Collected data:
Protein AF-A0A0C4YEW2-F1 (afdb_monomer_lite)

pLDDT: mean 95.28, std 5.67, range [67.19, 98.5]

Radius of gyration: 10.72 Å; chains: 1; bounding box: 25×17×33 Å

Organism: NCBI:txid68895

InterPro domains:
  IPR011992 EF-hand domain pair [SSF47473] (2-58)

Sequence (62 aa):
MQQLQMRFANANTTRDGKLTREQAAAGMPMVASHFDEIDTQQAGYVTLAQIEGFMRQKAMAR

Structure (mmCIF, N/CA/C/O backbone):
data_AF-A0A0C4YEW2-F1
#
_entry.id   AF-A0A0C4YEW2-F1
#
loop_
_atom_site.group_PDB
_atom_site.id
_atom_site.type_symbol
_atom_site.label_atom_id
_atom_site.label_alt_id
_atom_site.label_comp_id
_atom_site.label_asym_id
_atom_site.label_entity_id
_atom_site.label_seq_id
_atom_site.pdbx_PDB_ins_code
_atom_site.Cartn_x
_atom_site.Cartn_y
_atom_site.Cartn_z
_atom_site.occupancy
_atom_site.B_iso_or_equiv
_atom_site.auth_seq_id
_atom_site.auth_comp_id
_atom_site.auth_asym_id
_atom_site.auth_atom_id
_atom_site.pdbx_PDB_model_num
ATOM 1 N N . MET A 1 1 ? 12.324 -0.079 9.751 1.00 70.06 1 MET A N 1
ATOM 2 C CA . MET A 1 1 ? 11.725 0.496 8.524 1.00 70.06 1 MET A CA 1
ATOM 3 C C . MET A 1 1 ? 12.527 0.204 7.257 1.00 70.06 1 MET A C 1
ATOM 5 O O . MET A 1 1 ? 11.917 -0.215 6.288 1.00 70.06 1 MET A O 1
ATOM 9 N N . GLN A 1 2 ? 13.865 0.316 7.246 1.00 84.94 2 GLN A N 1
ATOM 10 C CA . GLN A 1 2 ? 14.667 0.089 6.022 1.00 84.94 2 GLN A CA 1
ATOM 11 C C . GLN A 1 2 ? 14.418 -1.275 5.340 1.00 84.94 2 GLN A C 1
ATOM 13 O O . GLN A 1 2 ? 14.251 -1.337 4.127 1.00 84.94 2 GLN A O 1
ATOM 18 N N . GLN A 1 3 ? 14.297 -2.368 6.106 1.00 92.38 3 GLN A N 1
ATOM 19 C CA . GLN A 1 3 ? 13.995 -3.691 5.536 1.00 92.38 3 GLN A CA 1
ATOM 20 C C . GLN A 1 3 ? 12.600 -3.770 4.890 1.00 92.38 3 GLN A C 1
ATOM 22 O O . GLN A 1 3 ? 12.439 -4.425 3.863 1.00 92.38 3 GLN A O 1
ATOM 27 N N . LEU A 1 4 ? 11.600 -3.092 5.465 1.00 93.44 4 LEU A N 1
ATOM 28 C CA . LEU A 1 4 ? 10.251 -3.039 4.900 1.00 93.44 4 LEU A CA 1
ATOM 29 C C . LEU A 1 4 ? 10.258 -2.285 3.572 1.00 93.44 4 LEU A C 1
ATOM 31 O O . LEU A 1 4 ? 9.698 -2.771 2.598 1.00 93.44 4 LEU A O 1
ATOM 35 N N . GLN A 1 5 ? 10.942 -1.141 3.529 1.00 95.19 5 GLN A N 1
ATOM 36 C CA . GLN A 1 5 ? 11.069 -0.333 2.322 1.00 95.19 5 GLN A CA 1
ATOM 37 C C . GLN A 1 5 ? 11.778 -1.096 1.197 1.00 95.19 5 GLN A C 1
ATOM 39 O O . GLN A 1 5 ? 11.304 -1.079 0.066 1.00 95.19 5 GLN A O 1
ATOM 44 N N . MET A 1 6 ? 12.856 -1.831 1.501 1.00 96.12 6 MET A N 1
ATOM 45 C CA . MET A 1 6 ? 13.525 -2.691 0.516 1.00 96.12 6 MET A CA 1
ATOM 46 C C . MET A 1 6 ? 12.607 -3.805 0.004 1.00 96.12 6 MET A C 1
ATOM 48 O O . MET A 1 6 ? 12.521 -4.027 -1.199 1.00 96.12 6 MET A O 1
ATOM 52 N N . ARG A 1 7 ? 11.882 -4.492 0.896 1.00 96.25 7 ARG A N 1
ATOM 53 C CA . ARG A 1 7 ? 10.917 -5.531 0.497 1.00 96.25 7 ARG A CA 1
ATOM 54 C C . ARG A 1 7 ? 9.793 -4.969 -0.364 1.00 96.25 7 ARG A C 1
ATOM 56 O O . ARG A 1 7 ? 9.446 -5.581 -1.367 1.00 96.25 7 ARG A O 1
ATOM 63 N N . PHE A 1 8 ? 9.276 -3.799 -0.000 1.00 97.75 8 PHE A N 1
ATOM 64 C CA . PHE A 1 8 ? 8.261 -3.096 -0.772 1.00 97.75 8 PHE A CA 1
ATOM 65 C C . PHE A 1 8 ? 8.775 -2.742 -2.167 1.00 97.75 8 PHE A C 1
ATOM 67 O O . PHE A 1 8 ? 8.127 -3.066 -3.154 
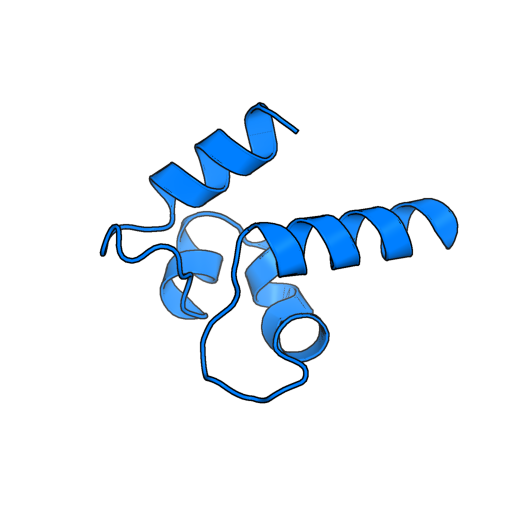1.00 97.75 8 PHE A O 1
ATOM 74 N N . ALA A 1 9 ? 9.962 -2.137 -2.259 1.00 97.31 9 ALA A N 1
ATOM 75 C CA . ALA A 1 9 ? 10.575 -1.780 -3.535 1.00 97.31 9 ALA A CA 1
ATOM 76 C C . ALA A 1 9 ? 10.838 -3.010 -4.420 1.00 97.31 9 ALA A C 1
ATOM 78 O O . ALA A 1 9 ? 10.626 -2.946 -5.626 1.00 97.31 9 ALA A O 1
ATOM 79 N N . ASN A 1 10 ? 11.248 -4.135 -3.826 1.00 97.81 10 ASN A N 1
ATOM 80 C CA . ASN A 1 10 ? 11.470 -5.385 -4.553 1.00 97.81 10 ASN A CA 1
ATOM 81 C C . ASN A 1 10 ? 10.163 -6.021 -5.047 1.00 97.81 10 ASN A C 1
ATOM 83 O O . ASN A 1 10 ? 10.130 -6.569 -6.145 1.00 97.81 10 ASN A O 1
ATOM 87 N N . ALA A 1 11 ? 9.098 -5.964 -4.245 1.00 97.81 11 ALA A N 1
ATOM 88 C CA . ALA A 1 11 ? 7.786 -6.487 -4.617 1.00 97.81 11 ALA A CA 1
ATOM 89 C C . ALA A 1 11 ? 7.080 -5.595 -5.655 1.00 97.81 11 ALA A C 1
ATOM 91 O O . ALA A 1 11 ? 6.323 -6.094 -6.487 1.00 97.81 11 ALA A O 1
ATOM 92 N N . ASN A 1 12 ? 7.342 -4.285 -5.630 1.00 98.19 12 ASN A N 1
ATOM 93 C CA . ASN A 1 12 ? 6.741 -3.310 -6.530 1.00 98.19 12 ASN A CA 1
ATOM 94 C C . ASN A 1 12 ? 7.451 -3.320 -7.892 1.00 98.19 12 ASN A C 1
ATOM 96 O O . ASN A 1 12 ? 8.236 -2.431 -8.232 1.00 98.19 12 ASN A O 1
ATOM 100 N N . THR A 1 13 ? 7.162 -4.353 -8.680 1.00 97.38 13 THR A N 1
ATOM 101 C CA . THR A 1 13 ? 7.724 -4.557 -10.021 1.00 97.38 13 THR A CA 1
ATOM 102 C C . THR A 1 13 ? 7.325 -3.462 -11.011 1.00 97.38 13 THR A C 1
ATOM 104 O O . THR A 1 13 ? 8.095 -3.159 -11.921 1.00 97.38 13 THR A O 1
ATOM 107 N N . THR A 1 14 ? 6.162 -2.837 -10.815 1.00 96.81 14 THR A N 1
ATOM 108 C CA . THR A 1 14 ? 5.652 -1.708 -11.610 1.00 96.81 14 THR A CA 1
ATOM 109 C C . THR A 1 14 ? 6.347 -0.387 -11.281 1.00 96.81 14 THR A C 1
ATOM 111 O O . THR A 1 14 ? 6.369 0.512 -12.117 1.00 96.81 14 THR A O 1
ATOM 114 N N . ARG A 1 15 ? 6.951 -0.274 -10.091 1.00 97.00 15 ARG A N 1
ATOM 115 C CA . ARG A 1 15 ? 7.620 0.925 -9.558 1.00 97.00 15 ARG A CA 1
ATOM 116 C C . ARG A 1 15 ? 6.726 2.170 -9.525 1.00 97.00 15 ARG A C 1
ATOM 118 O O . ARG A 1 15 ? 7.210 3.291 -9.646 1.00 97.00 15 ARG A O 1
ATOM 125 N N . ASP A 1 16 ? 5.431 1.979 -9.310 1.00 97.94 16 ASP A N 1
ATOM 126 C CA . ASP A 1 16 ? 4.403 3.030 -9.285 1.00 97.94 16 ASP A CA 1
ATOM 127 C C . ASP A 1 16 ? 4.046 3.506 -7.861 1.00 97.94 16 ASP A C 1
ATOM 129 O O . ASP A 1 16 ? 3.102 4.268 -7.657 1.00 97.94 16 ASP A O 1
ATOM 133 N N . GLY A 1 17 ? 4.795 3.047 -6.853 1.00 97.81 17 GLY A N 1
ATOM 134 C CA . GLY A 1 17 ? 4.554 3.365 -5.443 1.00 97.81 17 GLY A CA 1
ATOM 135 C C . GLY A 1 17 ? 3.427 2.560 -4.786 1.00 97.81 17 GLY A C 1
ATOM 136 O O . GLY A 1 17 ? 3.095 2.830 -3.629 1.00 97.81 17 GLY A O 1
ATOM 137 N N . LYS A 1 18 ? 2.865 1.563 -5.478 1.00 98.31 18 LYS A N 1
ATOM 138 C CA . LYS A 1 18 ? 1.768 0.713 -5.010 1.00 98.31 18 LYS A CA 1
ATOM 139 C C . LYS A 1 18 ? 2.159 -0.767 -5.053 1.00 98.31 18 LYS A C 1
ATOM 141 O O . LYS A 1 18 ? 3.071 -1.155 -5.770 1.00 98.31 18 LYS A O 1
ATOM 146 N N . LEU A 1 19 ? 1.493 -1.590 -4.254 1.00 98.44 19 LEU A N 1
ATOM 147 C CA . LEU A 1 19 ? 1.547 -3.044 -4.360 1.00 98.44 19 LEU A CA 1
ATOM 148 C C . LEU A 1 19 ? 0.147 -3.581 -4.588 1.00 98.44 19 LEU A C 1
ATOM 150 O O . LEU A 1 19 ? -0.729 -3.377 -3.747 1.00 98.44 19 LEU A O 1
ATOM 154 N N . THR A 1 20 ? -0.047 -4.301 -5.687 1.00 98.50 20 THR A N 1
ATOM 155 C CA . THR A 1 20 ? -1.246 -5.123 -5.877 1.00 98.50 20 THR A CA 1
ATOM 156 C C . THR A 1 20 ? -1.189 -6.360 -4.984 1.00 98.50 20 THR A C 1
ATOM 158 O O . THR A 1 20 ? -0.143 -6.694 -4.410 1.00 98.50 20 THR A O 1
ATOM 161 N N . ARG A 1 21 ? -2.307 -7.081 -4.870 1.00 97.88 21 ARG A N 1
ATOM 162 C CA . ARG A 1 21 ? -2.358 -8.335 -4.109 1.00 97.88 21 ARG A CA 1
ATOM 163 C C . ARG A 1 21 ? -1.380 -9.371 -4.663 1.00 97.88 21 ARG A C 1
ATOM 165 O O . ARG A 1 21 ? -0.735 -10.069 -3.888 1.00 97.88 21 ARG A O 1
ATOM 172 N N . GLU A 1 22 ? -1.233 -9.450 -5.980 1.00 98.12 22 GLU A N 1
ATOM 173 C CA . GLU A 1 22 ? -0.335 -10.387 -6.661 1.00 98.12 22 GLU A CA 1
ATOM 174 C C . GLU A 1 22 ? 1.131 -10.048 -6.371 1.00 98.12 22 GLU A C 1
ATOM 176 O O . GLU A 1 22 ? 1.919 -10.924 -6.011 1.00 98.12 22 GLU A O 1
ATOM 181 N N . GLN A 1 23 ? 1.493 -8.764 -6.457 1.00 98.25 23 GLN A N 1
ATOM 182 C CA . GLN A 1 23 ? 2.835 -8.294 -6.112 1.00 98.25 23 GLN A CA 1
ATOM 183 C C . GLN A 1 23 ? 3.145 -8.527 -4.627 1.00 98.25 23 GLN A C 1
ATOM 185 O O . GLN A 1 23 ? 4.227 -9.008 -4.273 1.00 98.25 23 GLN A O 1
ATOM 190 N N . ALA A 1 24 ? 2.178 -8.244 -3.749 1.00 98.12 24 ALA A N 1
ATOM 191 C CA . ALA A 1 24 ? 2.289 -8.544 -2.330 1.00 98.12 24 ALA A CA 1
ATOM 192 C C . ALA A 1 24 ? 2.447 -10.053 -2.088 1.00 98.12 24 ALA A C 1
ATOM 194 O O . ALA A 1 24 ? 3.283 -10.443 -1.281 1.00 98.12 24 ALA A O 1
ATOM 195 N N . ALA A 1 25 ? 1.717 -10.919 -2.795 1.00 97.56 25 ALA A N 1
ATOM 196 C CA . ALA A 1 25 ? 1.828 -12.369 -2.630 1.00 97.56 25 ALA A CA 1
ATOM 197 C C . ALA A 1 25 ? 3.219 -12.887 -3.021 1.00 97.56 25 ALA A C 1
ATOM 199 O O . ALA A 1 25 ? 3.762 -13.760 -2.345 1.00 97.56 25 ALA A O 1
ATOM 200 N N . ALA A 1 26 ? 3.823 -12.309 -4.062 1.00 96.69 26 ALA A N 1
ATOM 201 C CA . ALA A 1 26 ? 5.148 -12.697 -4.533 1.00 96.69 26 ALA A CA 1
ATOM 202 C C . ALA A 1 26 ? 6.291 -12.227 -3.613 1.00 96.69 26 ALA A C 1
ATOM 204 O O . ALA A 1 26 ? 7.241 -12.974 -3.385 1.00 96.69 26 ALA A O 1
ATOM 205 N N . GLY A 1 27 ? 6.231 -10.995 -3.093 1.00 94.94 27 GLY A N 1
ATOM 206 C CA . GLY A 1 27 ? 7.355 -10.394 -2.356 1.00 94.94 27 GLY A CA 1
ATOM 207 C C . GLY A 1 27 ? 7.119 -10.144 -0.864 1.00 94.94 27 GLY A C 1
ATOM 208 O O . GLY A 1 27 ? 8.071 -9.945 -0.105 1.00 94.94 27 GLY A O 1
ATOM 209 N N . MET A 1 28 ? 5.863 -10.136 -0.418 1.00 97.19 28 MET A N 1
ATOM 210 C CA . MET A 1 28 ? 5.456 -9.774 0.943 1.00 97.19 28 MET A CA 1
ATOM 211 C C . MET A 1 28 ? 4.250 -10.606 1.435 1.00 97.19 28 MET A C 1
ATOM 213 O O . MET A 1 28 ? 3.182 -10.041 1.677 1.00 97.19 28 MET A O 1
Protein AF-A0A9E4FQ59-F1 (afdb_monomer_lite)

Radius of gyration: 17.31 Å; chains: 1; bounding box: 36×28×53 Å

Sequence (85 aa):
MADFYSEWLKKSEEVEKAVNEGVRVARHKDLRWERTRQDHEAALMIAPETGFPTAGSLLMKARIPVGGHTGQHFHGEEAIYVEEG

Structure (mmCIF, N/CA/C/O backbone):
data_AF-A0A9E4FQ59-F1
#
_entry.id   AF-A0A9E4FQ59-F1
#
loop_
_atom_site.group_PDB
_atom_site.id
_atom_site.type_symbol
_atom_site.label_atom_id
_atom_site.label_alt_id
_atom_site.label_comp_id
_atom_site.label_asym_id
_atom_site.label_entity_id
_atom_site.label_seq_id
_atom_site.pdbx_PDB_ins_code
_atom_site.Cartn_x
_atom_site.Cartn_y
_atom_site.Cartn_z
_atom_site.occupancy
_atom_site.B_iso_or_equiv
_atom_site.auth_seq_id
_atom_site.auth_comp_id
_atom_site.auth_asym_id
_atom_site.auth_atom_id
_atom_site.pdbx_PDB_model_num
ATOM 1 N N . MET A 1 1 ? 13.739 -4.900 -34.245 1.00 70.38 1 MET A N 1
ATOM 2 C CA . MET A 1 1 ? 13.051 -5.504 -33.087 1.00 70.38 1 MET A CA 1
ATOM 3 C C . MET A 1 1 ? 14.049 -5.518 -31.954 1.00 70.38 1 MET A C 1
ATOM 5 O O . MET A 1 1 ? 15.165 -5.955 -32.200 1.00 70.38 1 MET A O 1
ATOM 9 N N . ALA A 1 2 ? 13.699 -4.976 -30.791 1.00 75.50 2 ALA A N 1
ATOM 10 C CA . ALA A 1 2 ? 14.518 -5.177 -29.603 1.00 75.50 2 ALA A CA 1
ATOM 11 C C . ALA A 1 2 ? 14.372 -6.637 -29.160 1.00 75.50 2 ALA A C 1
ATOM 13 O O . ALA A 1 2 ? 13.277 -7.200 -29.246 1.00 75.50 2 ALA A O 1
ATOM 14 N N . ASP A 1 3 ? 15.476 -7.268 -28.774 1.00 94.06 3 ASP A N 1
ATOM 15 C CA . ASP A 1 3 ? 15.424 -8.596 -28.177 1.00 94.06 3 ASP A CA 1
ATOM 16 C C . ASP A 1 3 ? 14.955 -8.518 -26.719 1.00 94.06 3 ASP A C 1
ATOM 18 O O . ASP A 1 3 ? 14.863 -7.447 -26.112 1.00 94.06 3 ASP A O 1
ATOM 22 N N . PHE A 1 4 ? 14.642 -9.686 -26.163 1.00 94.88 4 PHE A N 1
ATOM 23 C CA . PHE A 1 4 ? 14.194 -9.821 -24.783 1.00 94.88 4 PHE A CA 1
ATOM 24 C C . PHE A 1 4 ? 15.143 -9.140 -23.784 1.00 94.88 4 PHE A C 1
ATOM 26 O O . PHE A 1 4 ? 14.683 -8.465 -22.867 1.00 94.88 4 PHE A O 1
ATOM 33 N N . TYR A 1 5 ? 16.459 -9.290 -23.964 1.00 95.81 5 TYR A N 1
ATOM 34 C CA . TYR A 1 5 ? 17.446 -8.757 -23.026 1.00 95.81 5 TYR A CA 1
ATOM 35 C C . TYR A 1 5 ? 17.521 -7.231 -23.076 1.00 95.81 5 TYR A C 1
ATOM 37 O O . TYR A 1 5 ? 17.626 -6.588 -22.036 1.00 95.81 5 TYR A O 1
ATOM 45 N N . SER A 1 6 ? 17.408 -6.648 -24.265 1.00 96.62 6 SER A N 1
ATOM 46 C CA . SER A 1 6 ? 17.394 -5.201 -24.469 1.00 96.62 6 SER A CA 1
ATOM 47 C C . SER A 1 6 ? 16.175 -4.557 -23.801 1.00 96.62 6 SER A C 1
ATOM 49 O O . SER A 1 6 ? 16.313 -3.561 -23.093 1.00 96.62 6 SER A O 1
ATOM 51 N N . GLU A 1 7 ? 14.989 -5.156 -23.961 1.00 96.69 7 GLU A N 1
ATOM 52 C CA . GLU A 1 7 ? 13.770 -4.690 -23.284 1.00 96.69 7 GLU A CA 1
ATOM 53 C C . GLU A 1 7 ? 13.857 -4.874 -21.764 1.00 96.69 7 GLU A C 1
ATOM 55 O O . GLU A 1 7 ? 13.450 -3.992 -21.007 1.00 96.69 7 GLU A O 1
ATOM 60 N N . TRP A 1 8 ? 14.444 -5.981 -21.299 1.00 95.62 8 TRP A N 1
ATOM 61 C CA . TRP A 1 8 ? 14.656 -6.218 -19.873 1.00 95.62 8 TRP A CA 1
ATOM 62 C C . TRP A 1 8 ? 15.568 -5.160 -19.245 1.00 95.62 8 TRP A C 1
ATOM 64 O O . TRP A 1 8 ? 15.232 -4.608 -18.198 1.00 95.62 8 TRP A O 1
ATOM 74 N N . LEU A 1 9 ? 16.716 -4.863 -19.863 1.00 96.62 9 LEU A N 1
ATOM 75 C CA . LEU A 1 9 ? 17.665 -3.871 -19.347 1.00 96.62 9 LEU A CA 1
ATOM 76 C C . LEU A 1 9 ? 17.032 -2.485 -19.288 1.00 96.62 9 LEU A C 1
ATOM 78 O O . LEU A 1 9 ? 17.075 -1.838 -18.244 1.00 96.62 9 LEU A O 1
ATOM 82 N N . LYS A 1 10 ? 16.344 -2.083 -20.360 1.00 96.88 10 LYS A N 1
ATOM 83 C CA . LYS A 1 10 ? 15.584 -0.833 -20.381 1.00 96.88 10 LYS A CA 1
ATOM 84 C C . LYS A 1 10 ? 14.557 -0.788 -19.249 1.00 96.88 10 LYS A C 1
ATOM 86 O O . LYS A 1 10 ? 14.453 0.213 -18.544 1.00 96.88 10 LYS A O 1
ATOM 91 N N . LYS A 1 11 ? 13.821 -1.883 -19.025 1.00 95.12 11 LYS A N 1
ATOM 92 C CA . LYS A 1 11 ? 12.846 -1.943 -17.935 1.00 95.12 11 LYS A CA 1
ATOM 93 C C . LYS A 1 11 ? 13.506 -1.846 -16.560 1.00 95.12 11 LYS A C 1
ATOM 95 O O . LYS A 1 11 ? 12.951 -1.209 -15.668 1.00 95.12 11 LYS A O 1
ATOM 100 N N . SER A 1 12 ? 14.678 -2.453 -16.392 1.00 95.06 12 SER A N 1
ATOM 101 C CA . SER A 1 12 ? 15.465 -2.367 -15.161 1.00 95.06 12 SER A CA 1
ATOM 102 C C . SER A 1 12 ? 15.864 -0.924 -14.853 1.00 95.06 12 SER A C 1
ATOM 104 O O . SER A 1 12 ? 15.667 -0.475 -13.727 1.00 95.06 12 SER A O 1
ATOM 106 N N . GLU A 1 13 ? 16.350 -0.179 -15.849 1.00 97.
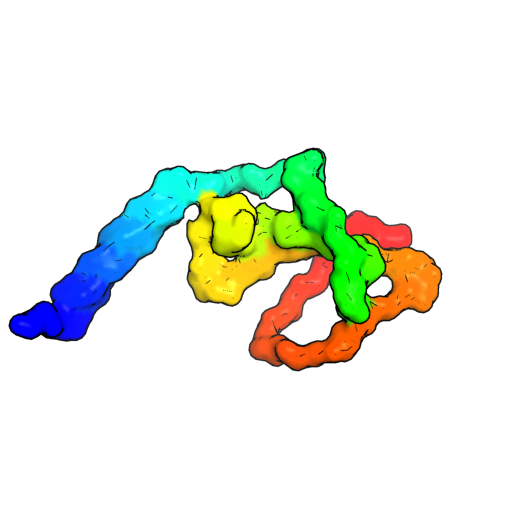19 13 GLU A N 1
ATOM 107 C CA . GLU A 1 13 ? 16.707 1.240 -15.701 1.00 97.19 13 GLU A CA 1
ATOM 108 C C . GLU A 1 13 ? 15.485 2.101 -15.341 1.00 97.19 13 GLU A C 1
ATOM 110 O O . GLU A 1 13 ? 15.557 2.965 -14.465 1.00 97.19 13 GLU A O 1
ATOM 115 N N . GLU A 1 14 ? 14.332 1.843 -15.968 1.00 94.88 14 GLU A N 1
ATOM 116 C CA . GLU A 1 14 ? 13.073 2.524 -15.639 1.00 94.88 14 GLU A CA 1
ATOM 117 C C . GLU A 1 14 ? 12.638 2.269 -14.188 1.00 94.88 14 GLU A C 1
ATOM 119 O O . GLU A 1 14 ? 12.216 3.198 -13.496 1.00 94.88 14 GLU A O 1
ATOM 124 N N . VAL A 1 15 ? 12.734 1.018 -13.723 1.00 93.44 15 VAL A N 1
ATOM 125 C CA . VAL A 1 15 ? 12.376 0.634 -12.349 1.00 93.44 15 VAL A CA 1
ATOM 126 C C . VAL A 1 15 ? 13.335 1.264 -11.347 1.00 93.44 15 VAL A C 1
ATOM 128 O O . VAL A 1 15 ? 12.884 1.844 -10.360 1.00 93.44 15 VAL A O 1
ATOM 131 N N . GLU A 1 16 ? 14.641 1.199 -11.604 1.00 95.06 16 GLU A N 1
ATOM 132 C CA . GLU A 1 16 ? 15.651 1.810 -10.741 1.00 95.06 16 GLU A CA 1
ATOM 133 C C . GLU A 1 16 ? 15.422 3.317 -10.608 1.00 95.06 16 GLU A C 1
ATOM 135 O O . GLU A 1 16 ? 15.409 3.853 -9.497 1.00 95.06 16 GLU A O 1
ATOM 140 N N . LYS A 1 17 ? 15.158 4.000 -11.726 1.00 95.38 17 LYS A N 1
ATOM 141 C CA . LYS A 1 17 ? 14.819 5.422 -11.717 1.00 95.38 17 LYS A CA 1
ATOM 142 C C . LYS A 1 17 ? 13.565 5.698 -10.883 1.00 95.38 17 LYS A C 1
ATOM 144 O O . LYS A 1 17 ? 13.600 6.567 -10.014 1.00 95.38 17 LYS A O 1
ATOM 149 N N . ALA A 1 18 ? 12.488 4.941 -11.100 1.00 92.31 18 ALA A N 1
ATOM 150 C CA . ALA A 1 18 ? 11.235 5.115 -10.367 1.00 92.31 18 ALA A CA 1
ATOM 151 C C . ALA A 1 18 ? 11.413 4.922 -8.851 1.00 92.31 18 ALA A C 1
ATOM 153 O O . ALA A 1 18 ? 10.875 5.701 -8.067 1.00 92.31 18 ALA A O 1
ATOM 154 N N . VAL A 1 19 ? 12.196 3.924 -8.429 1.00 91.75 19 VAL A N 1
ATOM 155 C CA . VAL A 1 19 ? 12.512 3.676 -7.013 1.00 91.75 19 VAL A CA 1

» **WHAT TO PRODUCE**
Copy from the entries above each line in which the string "bounding" can be found.

» **ANSWER TO THIS PROBLEM**
Radius of gyration: 10.72 Å; chains: 1; bounding box: 25×17×33 Å
Radius of gyration: 17.31 Å; chains: 1; bounding box: 36×28×53 Å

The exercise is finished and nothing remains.